Some people will say that if you are not squatting in your current workout, you are not really training. Now some will take offence and just scoff this article and close the window, I suppose that is fine. Others will say they have knee and back problems and not even finish reading this article, also ok, I suppose. At least give us the benefit of the doubt and finish reading before you say we are leaning towards power moves (by the way, these are some of your fundamental moves in any training program, we do power moves every week) Squatting does not give you huge legs ladies, it gives you well defined strong and functional legs. It will make you better, not just your legs, but your whole body.

The one thing that you need to know about properly squatting and not injuring yourself is that you don’t just one day decide that you are going to squat, walk up to a barbell and start pressing out reps. Squat technique most be learnt properly. When you have that down, you can go ahead and see the results. Squats are not called the King for nothing.

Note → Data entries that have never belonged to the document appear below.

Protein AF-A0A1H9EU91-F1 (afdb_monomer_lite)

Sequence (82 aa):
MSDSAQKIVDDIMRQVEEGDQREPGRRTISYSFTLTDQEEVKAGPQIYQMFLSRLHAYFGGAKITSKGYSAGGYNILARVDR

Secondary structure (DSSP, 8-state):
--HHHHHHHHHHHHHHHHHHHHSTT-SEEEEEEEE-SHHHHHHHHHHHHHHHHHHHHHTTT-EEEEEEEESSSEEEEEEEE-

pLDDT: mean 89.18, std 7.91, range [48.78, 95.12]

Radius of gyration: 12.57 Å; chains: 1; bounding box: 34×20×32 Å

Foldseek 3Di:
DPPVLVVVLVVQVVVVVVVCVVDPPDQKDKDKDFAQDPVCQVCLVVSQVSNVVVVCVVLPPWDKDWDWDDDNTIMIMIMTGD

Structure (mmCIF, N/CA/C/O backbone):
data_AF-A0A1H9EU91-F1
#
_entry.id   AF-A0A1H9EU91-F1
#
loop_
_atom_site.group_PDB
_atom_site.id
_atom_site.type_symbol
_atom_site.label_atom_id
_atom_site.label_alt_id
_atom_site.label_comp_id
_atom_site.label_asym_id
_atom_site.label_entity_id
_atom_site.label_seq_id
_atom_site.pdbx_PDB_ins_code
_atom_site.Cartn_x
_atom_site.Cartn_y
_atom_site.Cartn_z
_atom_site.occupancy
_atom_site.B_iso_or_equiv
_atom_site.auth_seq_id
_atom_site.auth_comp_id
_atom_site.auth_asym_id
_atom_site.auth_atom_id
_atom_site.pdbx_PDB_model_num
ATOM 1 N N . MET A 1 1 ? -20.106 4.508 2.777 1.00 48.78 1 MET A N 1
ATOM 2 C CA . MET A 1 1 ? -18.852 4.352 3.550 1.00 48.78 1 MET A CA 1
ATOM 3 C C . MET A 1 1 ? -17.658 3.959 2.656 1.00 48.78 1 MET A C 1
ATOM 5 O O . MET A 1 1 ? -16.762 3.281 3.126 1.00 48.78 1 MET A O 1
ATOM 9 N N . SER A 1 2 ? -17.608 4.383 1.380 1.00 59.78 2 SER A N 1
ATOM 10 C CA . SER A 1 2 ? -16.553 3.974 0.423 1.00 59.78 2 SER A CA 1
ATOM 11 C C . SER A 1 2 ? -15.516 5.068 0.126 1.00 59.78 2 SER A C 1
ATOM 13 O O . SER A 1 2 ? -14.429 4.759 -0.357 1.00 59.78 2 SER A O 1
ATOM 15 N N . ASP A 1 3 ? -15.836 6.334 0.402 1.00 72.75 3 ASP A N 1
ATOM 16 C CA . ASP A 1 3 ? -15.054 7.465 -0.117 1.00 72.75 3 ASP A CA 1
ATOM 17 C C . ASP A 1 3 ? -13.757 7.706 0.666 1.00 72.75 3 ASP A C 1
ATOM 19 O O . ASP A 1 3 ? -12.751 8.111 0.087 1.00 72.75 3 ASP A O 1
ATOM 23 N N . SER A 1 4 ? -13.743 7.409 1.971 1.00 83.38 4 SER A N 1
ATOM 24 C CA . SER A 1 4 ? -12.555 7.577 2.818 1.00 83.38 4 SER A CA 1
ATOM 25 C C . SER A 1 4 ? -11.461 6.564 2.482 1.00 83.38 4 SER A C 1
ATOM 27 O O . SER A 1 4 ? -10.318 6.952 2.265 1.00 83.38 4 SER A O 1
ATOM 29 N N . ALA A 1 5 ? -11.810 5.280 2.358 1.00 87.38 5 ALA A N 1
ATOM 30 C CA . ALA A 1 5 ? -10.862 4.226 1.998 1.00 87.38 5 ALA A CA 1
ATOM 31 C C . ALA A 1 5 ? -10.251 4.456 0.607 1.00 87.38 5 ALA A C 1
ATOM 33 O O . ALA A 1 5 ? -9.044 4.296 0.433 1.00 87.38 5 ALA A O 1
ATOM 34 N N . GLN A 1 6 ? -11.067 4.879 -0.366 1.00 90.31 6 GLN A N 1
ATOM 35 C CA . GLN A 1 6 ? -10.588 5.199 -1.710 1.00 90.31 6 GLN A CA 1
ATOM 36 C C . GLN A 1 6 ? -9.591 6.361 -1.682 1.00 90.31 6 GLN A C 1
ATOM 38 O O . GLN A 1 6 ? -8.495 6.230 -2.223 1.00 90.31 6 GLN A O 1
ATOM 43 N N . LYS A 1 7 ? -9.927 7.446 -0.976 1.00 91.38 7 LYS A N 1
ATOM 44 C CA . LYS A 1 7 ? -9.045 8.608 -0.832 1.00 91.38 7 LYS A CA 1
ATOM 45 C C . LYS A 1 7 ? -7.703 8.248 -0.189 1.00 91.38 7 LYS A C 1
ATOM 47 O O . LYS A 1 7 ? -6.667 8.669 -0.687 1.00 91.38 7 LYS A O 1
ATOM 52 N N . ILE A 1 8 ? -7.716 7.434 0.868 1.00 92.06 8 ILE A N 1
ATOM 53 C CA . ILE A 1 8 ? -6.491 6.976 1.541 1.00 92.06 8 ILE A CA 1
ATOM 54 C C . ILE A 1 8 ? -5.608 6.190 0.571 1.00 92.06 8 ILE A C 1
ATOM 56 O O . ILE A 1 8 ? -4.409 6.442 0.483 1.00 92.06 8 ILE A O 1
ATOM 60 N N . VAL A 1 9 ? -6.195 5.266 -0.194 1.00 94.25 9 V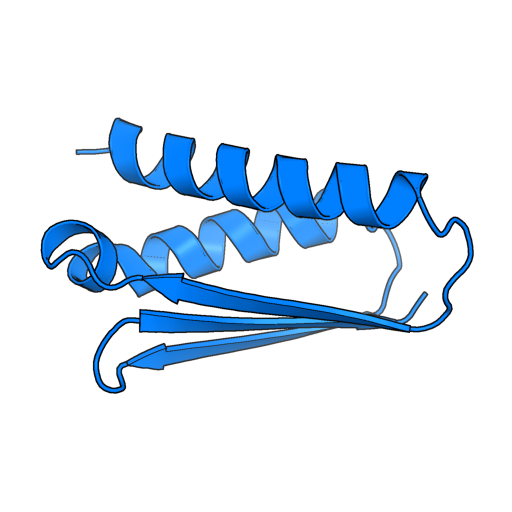AL A N 1
ATOM 61 C CA . VAL A 1 9 ? -5.459 4.487 -1.199 1.00 94.25 9 VAL A CA 1
ATOM 62 C C . VAL A 1 9 ? -4.877 5.390 -2.284 1.00 94.25 9 VAL A C 1
ATOM 64 O O . VAL A 1 9 ? -3.725 5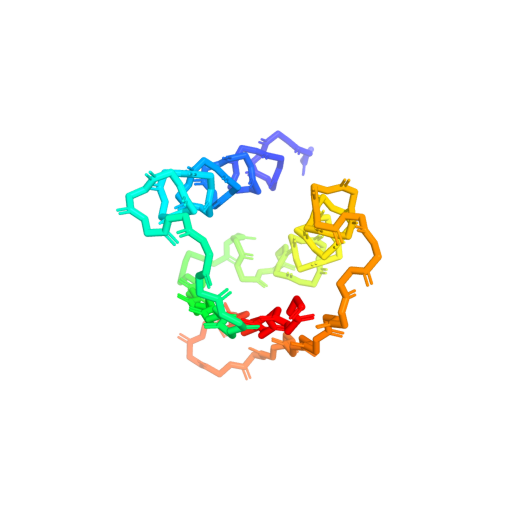.195 -2.660 1.00 94.25 9 VAL A O 1
ATOM 67 N N . ASP A 1 10 ? -5.631 6.378 -2.767 1.00 94.50 10 ASP A N 1
ATOM 68 C CA . ASP A 1 10 ? -5.142 7.327 -3.772 1.00 94.50 10 ASP A CA 1
ATOM 69 C C . ASP A 1 10 ? -3.983 8.181 -3.224 1.00 94.50 10 ASP A C 1
ATOM 71 O O . ASP A 1 10 ? -2.977 8.366 -3.909 1.00 94.50 10 ASP A O 1
ATOM 75 N N . ASP A 1 11 ? -4.064 8.629 -1.967 1.00 92.50 11 ASP A N 1
ATOM 76 C CA . ASP A 1 11 ? -2.983 9.369 -1.307 1.00 92.50 11 ASP A CA 1
ATOM 77 C C . ASP A 1 11 ? -1.716 8.510 -1.130 1.00 92.50 11 ASP A C 1
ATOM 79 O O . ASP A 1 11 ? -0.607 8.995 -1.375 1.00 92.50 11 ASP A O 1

To squat properly and low down like the boys are doing in the photo needs three aspects of your fitness, balance, strength and flexibility.  So before you run off and load some plates on a bar, you need to just get yourself close to a wall and a chair. Simple yet so effective if you want to squat without any back or knee pain. We are going to focus on balance first. We are very unbalanced creates, for many reasons including the fact that we lie on our chairs in the office, we lie in front of the television and for this reason our core muscles that are supposed to keep us up, gets really lazy and balance goes out the window.  Don’t expect that you are going to squat all the way down or even parallel to the floor during your first session. Everything good and sane takes time, no different with squatting.

Now that you are ready to rock the squat, step in front of a wall. Toes must be pointing about 45 degrees outwards, feet wider than shoulder width and your nose, chin and chest almost touching the wall. Place your hands on the wall, about as high as your ears and wider than your shoulders. Palms flat on the wall. Now you are slowly going to sit back. How do you do this? Lift your face towards the ceiling (or the sky if you are lucky enough to do this outside) this will do two things for you. Firstly, it will make sure that you maintain the natural curvature of your spine (slight bend) and secondly, it will help you to rock all your body weight back onto your heels. While you are sliding down the wall, make sure you keep your chest close to the wall.

Make sure that your abdominals are tight to protect your back and lift your toes off the floor slightly to maintain your body weight on your heels. Like mentioned before, slowly does it. If you can only go down a little, that’s fine. Keep at it until you are able to touch your buttocks to a chair standing behind you.

Until you master this basic move of balance and finesse, you cannot progress to the heavier and more advanced stuff. Squat correctly and you will never suffer from bad knees or a bad back. Progress it too quickly and you will have trouble.

Sensibility is the key. Always. Enjoy your new found power in your squat!